The 5 Stages of Surviving Customer Service Hell
A satirical descent into automated menus, corporate indifference, and "REPRESENTATIVE!" rage when trying to return a toaster.
→ Read the full essay on PROVOKED
Editor’s Note: Off-Script—the why, what, and oh sh*t moments behind this article.
Every time someone mentions customer service, there’s a look. The thousand-yard stare, the involuntary exhale, the story that starts with “I was on hold for 47 minutes…” and ends with someone screaming “REPRESENTATIVE!” while the chatbot cheerfully types, ‘I understand you’d like to buy a refrigerator!’”

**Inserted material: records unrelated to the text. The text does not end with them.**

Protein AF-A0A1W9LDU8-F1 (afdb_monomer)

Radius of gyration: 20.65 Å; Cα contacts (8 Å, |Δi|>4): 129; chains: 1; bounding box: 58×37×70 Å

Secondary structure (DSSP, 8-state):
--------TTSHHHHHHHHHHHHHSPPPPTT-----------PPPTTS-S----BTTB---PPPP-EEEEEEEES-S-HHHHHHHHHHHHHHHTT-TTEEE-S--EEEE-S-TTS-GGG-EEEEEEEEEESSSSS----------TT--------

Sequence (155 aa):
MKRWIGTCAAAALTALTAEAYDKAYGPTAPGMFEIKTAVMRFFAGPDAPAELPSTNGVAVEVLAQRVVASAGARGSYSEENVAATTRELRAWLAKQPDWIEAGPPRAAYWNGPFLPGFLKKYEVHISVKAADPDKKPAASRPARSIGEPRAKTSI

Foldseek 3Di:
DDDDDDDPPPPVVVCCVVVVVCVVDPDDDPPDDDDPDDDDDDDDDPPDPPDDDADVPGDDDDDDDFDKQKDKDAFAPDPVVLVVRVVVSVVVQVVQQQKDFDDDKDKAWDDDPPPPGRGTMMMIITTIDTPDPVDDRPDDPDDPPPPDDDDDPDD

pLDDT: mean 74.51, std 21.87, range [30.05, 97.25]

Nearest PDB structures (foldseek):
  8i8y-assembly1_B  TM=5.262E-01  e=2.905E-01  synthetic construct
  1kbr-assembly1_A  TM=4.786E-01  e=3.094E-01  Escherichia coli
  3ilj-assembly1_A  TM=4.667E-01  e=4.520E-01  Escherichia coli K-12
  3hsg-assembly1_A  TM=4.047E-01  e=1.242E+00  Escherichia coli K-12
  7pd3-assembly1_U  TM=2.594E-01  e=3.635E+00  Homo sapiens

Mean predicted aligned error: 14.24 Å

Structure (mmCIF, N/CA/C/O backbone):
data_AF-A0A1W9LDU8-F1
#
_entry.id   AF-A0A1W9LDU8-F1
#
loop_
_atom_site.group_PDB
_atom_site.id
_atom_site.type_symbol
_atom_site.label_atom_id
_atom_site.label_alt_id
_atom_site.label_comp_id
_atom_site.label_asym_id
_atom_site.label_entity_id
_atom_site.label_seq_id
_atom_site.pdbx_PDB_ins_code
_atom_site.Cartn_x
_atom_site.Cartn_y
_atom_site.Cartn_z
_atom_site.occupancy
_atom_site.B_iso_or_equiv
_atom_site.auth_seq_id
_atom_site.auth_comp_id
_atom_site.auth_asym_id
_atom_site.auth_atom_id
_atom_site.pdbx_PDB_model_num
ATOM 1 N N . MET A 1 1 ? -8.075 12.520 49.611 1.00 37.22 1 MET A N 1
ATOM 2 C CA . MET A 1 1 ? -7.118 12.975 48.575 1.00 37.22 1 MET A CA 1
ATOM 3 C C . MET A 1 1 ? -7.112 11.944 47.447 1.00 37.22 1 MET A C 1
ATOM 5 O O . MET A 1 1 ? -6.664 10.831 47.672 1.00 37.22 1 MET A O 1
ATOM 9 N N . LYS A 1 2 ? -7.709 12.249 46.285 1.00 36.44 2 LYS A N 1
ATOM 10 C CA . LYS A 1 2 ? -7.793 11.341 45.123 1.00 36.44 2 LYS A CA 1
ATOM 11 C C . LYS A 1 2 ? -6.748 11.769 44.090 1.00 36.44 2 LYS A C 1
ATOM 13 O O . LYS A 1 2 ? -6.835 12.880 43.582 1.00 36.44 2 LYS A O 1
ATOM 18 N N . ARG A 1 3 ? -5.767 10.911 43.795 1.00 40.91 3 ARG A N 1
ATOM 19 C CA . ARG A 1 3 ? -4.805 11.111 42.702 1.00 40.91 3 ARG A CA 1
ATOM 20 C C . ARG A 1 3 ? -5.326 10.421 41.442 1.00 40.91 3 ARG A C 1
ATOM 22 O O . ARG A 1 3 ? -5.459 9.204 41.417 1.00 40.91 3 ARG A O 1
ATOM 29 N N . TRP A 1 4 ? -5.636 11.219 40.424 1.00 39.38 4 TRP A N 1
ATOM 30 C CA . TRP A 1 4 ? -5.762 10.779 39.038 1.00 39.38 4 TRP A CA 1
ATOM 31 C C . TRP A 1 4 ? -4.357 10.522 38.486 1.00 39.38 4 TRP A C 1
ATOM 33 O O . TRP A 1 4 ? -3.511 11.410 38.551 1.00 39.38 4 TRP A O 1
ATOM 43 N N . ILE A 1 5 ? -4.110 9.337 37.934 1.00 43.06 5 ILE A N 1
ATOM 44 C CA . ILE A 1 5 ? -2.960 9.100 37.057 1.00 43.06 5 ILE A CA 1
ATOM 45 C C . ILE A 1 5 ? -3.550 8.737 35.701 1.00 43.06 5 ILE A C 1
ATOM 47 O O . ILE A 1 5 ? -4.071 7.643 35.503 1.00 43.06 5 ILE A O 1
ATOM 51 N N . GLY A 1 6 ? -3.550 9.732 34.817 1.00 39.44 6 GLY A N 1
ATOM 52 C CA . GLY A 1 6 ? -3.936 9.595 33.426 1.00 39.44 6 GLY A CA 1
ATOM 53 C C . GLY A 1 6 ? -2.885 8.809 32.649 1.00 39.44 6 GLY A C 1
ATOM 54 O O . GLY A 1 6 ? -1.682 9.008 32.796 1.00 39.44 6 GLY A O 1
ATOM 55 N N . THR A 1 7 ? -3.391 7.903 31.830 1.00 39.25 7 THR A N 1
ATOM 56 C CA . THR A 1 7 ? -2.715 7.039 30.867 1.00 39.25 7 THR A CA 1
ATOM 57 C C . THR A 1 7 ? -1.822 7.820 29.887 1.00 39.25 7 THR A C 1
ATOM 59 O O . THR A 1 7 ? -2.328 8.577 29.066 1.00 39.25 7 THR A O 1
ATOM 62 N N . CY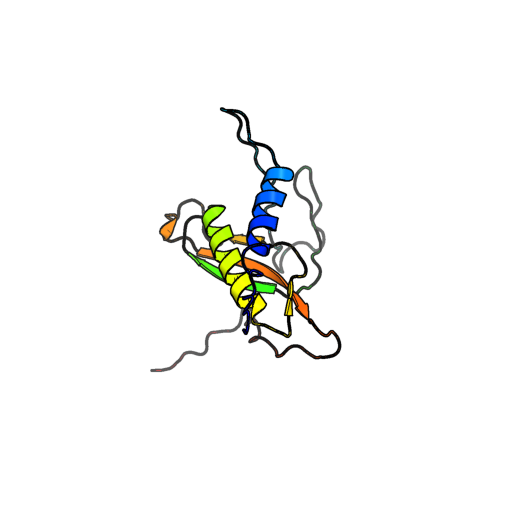S A 1 8 ? -0.505 7.572 29.900 1.00 37.94 8 CYS A N 1
ATOM 63 C CA . CYS A 1 8 ? 0.471 8.066 28.903 1.00 37.94 8 CYS A CA 1
ATOM 64 C C . CYS A 1 8 ? 0.737 7.081 27.738 1.00 37.94 8 CYS A C 1
ATOM 66 O O . CYS A 1 8 ? 1.750 7.177 27.048 1.00 37.94 8 CYS A O 1
ATOM 68 N N . ALA A 1 9 ? -0.149 6.118 27.475 1.00 41.69 9 ALA A N 1
ATOM 69 C CA . ALA A 1 9 ? 0.133 5.004 26.558 1.00 41.69 9 ALA A CA 1
ATOM 70 C C . ALA A 1 9 ? 0.005 5.313 25.045 1.00 41.69 9 ALA A C 1
ATOM 72 O O . ALA A 1 9 ? -0.027 4.384 24.245 1.00 41.69 9 ALA A O 1
ATOM 73 N N . ALA A 1 10 ? -0.058 6.581 24.621 1.00 36.69 10 ALA A N 1
ATOM 74 C CA . ALA A 1 10 ? -0.142 6.937 23.196 1.00 36.69 10 ALA A CA 1
ATOM 75 C C . ALA A 1 10 ? 1.203 7.357 22.566 1.00 36.69 10 ALA A C 1
ATOM 77 O O . ALA A 1 10 ? 1.331 7.333 21.346 1.00 36.69 10 ALA A O 1
ATOM 78 N N . ALA A 1 11 ? 2.218 7.712 23.364 1.00 34.38 11 ALA A N 1
ATOM 79 C CA . ALA A 1 11 ? 3.503 8.199 22.839 1.00 34.38 11 ALA A CA 1
ATOM 80 C C . ALA A 1 11 ? 4.526 7.081 22.552 1.00 34.38 11 ALA A C 1
ATOM 82 O O . ALA A 1 11 ? 5.420 7.256 21.727 1.00 34.38 11 ALA A O 1
ATOM 83 N N . ALA A 1 12 ? 4.390 5.919 23.198 1.00 30.05 12 ALA A N 1
ATOM 84 C CA . ALA A 1 12 ? 5.385 4.850 23.106 1.00 30.05 12 ALA A CA 1
ATOM 85 C C . ALA A 1 12 ? 5.361 4.102 21.759 1.00 30.05 12 ALA A C 1
ATOM 87 O O . ALA A 1 12 ? 6.398 3.626 21.305 1.00 30.05 12 ALA A O 1
ATOM 88 N N . LEU A 1 13 ? 4.208 4.025 21.081 1.00 33.41 13 LEU A N 1
ATOM 89 C CA . LEU A 1 13 ? 4.089 3.242 19.844 1.00 33.41 13 LEU A CA 1
ATOM 90 C C . LEU A 1 13 ? 4.690 3.950 18.615 1.00 33.41 13 LEU A C 1
ATOM 92 O O . LEU A 1 13 ? 5.142 3.285 17.687 1.00 33.41 13 LEU A O 1
ATOM 96 N N . THR A 1 14 ? 4.746 5.287 18.614 1.00 35.88 14 THR A N 1
ATOM 97 C CA . THR A 1 14 ? 5.375 6.070 17.535 1.00 35.88 14 THR A CA 1
ATOM 98 C C . THR A 1 14 ? 6.902 6.019 17.635 1.00 35.88 14 THR A C 1
ATOM 100 O O . THR A 1 14 ? 7.578 5.797 16.630 1.00 35.88 14 THR A O 1
ATOM 103 N N . ALA A 1 15 ? 7.440 6.146 18.855 1.00 32.06 15 ALA A N 1
ATOM 104 C CA . ALA A 1 15 ? 8.879 6.104 19.123 1.00 32.06 15 ALA A CA 1
ATOM 105 C C . ALA A 1 15 ? 9.504 4.741 18.782 1.00 32.06 15 ALA A C 1
ATOM 107 O O . ALA A 1 15 ? 10.581 4.699 18.198 1.00 32.06 15 ALA A O 1
ATOM 108 N N . LEU A 1 16 ? 8.784 3.635 19.012 1.00 39.91 16 LEU A N 1
ATOM 109 C CA . LEU A 1 16 ? 9.250 2.282 18.676 1.00 39.91 16 LEU A CA 1
ATOM 110 C C . LEU A 1 16 ? 9.497 2.058 17.178 1.00 39.91 16 LEU A C 1
ATOM 112 O O . LEU A 1 16 ? 10.234 1.145 16.832 1.00 39.91 16 LEU A O 1
ATOM 116 N N . THR A 1 17 ? 8.918 2.866 16.283 1.00 53.12 17 THR A N 1
ATOM 117 C CA . THR A 1 17 ? 9.162 2.726 14.836 1.00 53.12 17 THR A CA 1
ATOM 118 C C . THR A 1 17 ? 10.314 3.586 14.335 1.00 53.12 17 THR A C 1
ATOM 120 O O . THR A 1 17 ? 11.069 3.112 13.496 1.00 53.12 17 THR A O 1
ATOM 123 N N . ALA A 1 18 ? 10.491 4.799 14.870 1.00 45.25 18 ALA A N 1
ATOM 124 C CA . ALA A 1 18 ? 11.625 5.660 14.532 1.00 45.25 18 ALA A CA 1
ATOM 125 C C . ALA A 1 18 ? 12.917 5.150 15.184 1.00 45.25 18 ALA A C 1
ATOM 127 O O . ALA A 1 18 ? 13.919 4.993 14.506 1.00 45.25 18 ALA A O 1
ATOM 128 N N . GLU A 1 19 ? 12.873 4.758 16.458 1.00 48.12 19 GLU A N 1
ATOM 129 C CA . GLU A 1 19 ? 14.042 4.224 17.160 1.00 48.12 19 GLU A CA 1
ATOM 130 C C . GLU A 1 19 ? 14.436 2.836 16.638 1.00 48.12 19 GLU A C 1
ATOM 132 O O . GLU A 1 19 ? 15.618 2.547 16.500 1.00 48.12 19 GLU A O 1
ATOM 137 N N . ALA A 1 20 ? 13.475 1.981 16.258 1.00 50.88 20 ALA A N 1
ATOM 138 C CA . ALA A 1 20 ? 13.800 0.729 15.569 1.00 50.88 20 ALA A CA 1
ATOM 139 C C . ALA A 1 20 ? 14.357 0.961 14.156 1.00 50.88 20 ALA A C 1
ATOM 141 O O . ALA A 1 20 ? 15.141 0.144 13.684 1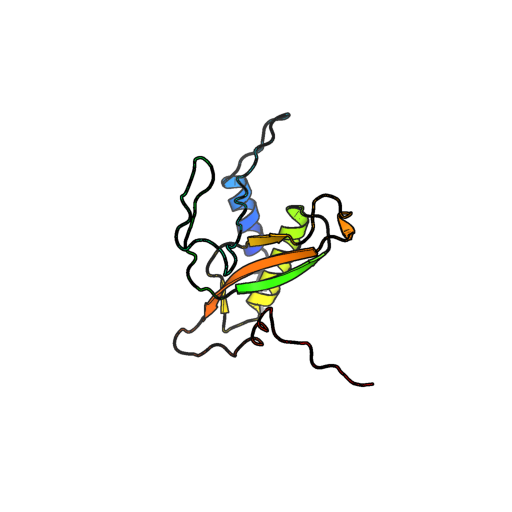.00 50.88 20 ALA A O 1
ATOM 142 N N . TYR A 1 21 ? 13.980 2.054 13.490 1.00 50.81 21 TYR A N 1
ATOM 143 C CA . TYR A 1 21 ? 14.499 2.435 12.177 1.00 50.81 21 TYR A CA 1
ATOM 144 C C . TYR A 1 21 ? 15.913 3.022 12.285 1.00 50.81 21 TYR A C 1
ATOM 146 O O . TYR A 1 21 ? 16.807 2.556 11.588 1.00 50.81 21 TYR A O 1
ATOM 154 N N . ASP A 1 22 ? 16.146 3.942 13.220 1.00 56.44 22 ASP A N 1
ATOM 155 C CA . ASP A 1 22 ? 17.452 4.557 13.487 1.00 56.44 22 ASP A CA 1
ATOM 156 C C . ASP A 1 22 ? 18.451 3.544 14.070 1.00 56.44 22 ASP A C 1
ATOM 158 O O . ASP A 1 22 ? 19.639 3.568 13.753 1.00 56.44 22 ASP A O 1
ATOM 162 N N . LYS A 1 23 ? 17.976 2.596 14.892 1.00 57.34 23 LYS A N 1
ATOM 163 C CA . LYS A 1 23 ? 18.796 1.492 15.415 1.00 57.34 23 LYS A CA 1
ATOM 164 C C . LYS A 1 23 ? 19.109 0.440 14.352 1.00 57.34 23 LYS A C 1
ATOM 166 O O . LYS A 1 23 ? 20.156 -0.197 14.430 1.00 57.34 23 LYS A O 1
ATOM 171 N N . ALA A 1 24 ? 18.210 0.224 13.392 1.00 54.28 24 ALA A N 1
ATOM 172 C CA . ALA A 1 24 ? 18.440 -0.714 12.297 1.00 54.28 24 ALA A CA 1
ATOM 173 C C . ALA A 1 24 ? 19.306 -0.116 11.177 1.00 54.28 24 ALA A C 1
ATOM 175 O O . ALA A 1 24 ? 19.993 -0.872 10.492 1.00 54.28 24 ALA A O 1
ATOM 176 N N . TYR A 1 25 ? 19.297 1.210 10.996 1.00 55.34 25 TYR A N 1
ATOM 177 C CA . TYR A 1 25 ? 19.963 1.888 9.885 1.00 55.34 25 TYR A CA 1
ATOM 178 C C . TYR A 1 25 ? 20.644 3.173 10.372 1.00 55.34 25 TYR A C 1
ATOM 180 O O . TYR A 1 25 ? 19.988 4.177 10.637 1.00 55.34 25 TYR A O 1
ATOM 188 N N . GLY A 1 26 ? 21.974 3.138 10.486 1.00 61.06 26 GLY A N 1
ATOM 189 C CA . GLY A 1 26 ? 22.771 4.300 10.878 1.00 61.06 26 GLY A CA 1
ATOM 190 C C . GLY A 1 26 ? 22.765 5.428 9.830 1.00 61.06 26 GLY A C 1
ATOM 191 O O . GLY A 1 26 ? 22.337 5.227 8.692 1.00 61.06 26 GLY A O 1
ATOM 192 N N . PRO A 1 27 ? 23.254 6.628 10.190 1.00 64.62 27 PRO A N 1
ATOM 193 C CA . PRO A 1 27 ? 23.351 7.751 9.264 1.00 64.62 27 PRO A CA 1
ATOM 194 C C . PRO A 1 27 ? 24.283 7.427 8.089 1.00 64.62 27 PRO A C 1
ATOM 196 O O . PRO A 1 27 ? 25.399 6.939 8.274 1.00 64.62 27 PRO A O 1
ATOM 199 N N . THR A 1 28 ? 23.844 7.741 6.871 1.00 64.88 28 THR A N 1
ATOM 200 C CA . THR A 1 28 ? 24.663 7.602 5.662 1.00 64.88 28 THR A CA 1
ATOM 201 C C . THR A 1 28 ? 25.696 8.726 5.587 1.00 64.88 28 THR A C 1
ATOM 203 O O . THR A 1 28 ? 25.366 9.893 5.808 1.00 64.88 28 THR A O 1
ATOM 206 N N . ALA A 1 29 ? 26.945 8.389 5.258 1.00 72.75 29 ALA A N 1
ATOM 207 C CA . ALA A 1 29 ? 28.023 9.366 5.122 1.00 72.75 29 ALA A CA 1
ATOM 208 C C . ALA A 1 29 ? 27.703 10.446 4.060 1.00 72.75 29 ALA A C 1
ATOM 210 O O . ALA A 1 29 ? 27.026 10.152 3.070 1.00 72.75 29 ALA A O 1
ATOM 211 N N . PRO A 1 30 ? 28.208 11.687 4.210 1.00 54.97 30 PRO A N 1
ATOM 212 C CA . PRO A 1 30 ? 28.035 12.730 3.202 1.00 54.97 30 PRO A CA 1
ATOM 213 C C . PRO A 1 30 ? 28.543 12.266 1.830 1.00 54.97 30 PRO A C 1
ATOM 215 O O . PRO A 1 30 ? 29.676 11.810 1.707 1.00 54.97 30 PRO A O 1
ATOM 218 N N . GLY A 1 31 ? 27.705 12.376 0.797 1.00 66.38 31 GLY A N 1
ATOM 219 C CA . GLY A 1 31 ? 28.030 11.923 -0.562 1.00 66.38 31 GLY A CA 1
ATOM 220 C C . GLY A 1 31 ? 27.713 10.450 -0.855 1.00 66.38 31 GLY A C 1
ATOM 221 O O . GLY A 1 31 ? 27.839 10.034 -2.004 1.00 66.38 31 GLY A O 1
ATOM 222 N N . MET A 1 32 ? 27.252 9.676 0.134 1.00 40.34 32 MET A N 1
ATOM 223 C CA . MET A 1 32 ? 26.676 8.347 -0.077 1.00 40.34 32 MET A CA 1
ATOM 224 C C . MET A 1 32 ? 25.151 8.414 -0.102 1.00 40.34 32 MET A C 1
ATOM 226 O O . MET A 1 32 ? 24.523 8.964 0.801 1.00 40.34 32 MET A O 1
ATOM 230 N N . PHE A 1 33 ? 24.560 7.772 -1.105 1.00 50.38 33 PHE A N 1
ATOM 231 C CA . PHE A 1 33 ? 23.141 7.441 -1.115 1.00 50.38 33 PHE A CA 1
ATOM 232 C C . PHE A 1 33 ? 23.018 5.934 -0.942 1.00 50.38 33 PHE A C 1
ATOM 234 O O . PHE A 1 33 ? 23.424 5.168 -1.814 1.00 50.38 33 PHE A O 1
ATOM 241 N N . GLU A 1 34 ? 22.477 5.502 0.192 1.00 49.12 34 GLU A N 1
ATOM 242 C CA . GLU A 1 34 ? 22.117 4.104 0.381 1.00 49.12 34 GLU A CA 1
ATOM 243 C C . GLU A 1 34 ? 20.713 3.887 -0.187 1.00 49.12 34 GLU A C 1
ATOM 245 O O . GLU A 1 34 ? 19.716 4.384 0.341 1.00 49.12 34 GLU A O 1
ATOM 250 N N . ILE A 1 35 ? 20.633 3.165 -1.305 1.00 50.22 35 ILE A N 1
ATOM 251 C CA . ILE A 1 35 ? 19.352 2.744 -1.869 1.00 50.22 35 ILE A CA 1
ATOM 252 C C . ILE A 1 35 ? 18.866 1.573 -1.023 1.00 50.22 35 ILE A C 1
ATOM 254 O O . ILE A 1 35 ? 19.239 0.425 -1.252 1.00 50.22 35 ILE A O 1
ATOM 258 N N . LYS A 1 36 ? 18.016 1.867 -0.038 1.00 54.81 36 LYS A N 1
ATOM 259 C CA . LYS A 1 36 ? 17.276 0.840 0.699 1.00 54.81 36 LYS A CA 1
ATOM 260 C C . LYS A 1 36 ? 16.435 0.071 -0.324 1.00 54.81 36 LYS A C 1
ATOM 262 O O . LYS A 1 36 ? 15.580 0.661 -0.981 1.00 54.81 36 LYS A O 1
ATOM 267 N N . THR A 1 37 ? 16.746 -1.208 -0.532 1.00 53.41 37 THR A N 1
ATOM 268 C CA . THR A 1 37 ? 16.293 -2.003 -1.683 1.00 53.41 37 THR A CA 1
ATOM 269 C C . THR A 1 37 ? 14.773 -1.963 -1.852 1.00 53.41 37 THR A C 1
ATOM 271 O O . THR A 1 37 ? 14.029 -2.661 -1.163 1.00 53.41 37 THR A O 1
ATOM 274 N N . ALA A 1 38 ? 14.294 -1.156 -2.797 1.00 64.19 38 ALA A N 1
ATOM 275 C CA . ALA A 1 38 ? 12.898 -1.148 -3.198 1.00 64.19 38 ALA A CA 1
ATOM 276 C C . ALA A 1 38 ? 12.674 -2.280 -4.207 1.00 64.19 38 ALA A C 1
ATOM 278 O O . ALA A 1 38 ? 13.166 -2.230 -5.333 1.00 64.19 38 ALA A O 1
ATOM 279 N N . VAL A 1 39 ? 11.924 -3.312 -3.815 1.00 74.50 39 VAL A N 1
ATOM 280 C CA . VAL A 1 39 ? 11.536 -4.387 -4.738 1.00 74.50 39 VAL A CA 1
ATOM 281 C C . VAL A 1 39 ? 10.328 -3.928 -5.548 1.00 74.50 39 VAL A C 1
ATOM 283 O O . VAL A 1 39 ? 9.218 -3.817 -5.020 1.00 74.50 39 VAL A O 1
ATOM 286 N N . MET A 1 40 ? 10.541 -3.680 -6.839 1.00 82.19 40 MET A N 1
ATOM 287 C CA . MET A 1 40 ? 9.458 -3.437 -7.786 1.00 82.19 40 MET A CA 1
ATOM 288 C C . MET A 1 40 ? 8.814 -4.768 -8.174 1.00 82.19 40 MET A C 1
ATOM 290 O O . MET A 1 40 ? 9.506 -5.710 -8.551 1.00 82.19 40 MET A O 1
ATOM 294 N N . ARG A 1 41 ? 7.486 -4.851 -8.068 1.00 87.12 41 ARG A N 1
ATOM 295 C CA . ARG A 1 41 ? 6.723 -6.033 -8.481 1.00 87.12 41 ARG A CA 1
ATOM 296 C C . ARG A 1 41 ? 5.868 -5.704 -9.690 1.00 87.12 41 ARG A C 1
ATOM 298 O O . ARG A 1 41 ? 5.181 -4.684 -9.703 1.00 87.12 41 ARG A O 1
ATOM 305 N N . PHE A 1 42 ? 5.866 -6.619 -10.647 1.00 86.19 42 PHE A N 1
ATOM 306 C CA . PHE A 1 42 ? 4.965 -6.615 -11.788 1.00 86.19 42 PHE A CA 1
ATOM 307 C C . PHE A 1 42 ? 4.033 -7.812 -11.659 1.00 86.19 42 PHE A C 1
ATOM 309 O O . PHE A 1 42 ? 4.468 -8.902 -11.292 1.00 86.19 42 PHE A O 1
ATOM 316 N N . PHE A 1 43 ? 2.751 -7.603 -11.933 1.00 87.56 43 PHE A N 1
ATOM 317 C CA . PHE A 1 43 ? 1.784 -8.690 -11.982 1.00 87.56 43 PHE A CA 1
ATOM 318 C C . PHE A 1 43 ? 1.657 -9.157 -13.427 1.00 87.56 43 PHE A C 1
ATOM 320 O O . PHE A 1 43 ? 1.393 -8.348 -14.317 1.00 87.56 43 PHE A O 1
ATOM 327 N N . ALA A 1 44 ? 1.867 -10.453 -13.647 1.00 88.06 44 ALA A N 1
ATOM 328 C CA . ALA A 1 44 ? 1.631 -11.075 -14.938 1.00 88.06 44 ALA A CA 1
ATOM 329 C C . ALA A 1 44 ? 0.129 -11.024 -15.268 1.00 88.06 44 ALA A C 1
ATOM 331 O O . ALA A 1 44 ? -0.713 -11.289 -14.407 1.00 88.06 44 ALA A O 1
ATOM 332 N N . GLY A 1 45 ? -0.198 -10.632 -16.501 1.00 86.12 45 GLY A N 1
ATOM 333 C CA . GLY A 1 45 ? -1.571 -10.634 -17.001 1.00 86.12 45 GLY A CA 1
ATOM 334 C C . GLY A 1 45 ? -2.081 -12.051 -17.295 1.00 86.12 45 GLY A C 1
ATOM 335 O O . GLY A 1 45 ? -1.294 -12.995 -17.287 1.00 86.12 45 GLY A O 1
ATOM 336 N N . PRO A 1 46 ? -3.382 -12.209 -17.593 1.00 87.50 46 PRO A N 1
ATOM 337 C CA . PRO A 1 46 ? -3.971 -13.515 -17.902 1.00 87.50 46 PRO A CA 1
ATOM 338 C C . PRO A 1 46 ? -3.370 -14.173 -19.154 1.00 87.50 46 PRO A C 1
ATOM 340 O O . PRO A 1 46 ? -3.335 -15.394 -19.231 1.00 87.50 46 PRO A O 1
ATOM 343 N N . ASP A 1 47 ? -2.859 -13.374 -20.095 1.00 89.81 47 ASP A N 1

We keep pretending shitty service is just one of those things, a quirk of capitalism or minor modern inconvenience like traffic or slow Wi-Fi.
It’s not.
Because it’s not just bad experiences anymore. It’s a slow-burn psychological experiment and system designed to make you give up.
This piece came from Abby Heugel—our editor and writer who has a gift for making you laugh at things that should make you flip tables. And the reaction in the comments turned into a support group, with people trading war stories like veterans comparing scars.
It took off because it lets us laugh at the descent, and maybe feel a little less unhinged for having lived it.
And no, humor doesn’t fix broken systems. But it does remind you that you’re not alone, you’re not imagining it, and you’re not the problem.



Hahaha this was a brilliant read 😆😆 Coming from someone who has worked in customer service ALL my life (hospitality), I expect FARRRRRR more than the world currently gives.
Nothing lights up my day than to have a laugh-out-loud moment when reading an article! This was that moment: The story that starts with “I was on hold for 47 minutes…” and ends with someone screaming “REPRESENTATIVE!” while the chatbot cheerfully types, ‘I understand you’d like to buy a refrigerator!’” Thank you!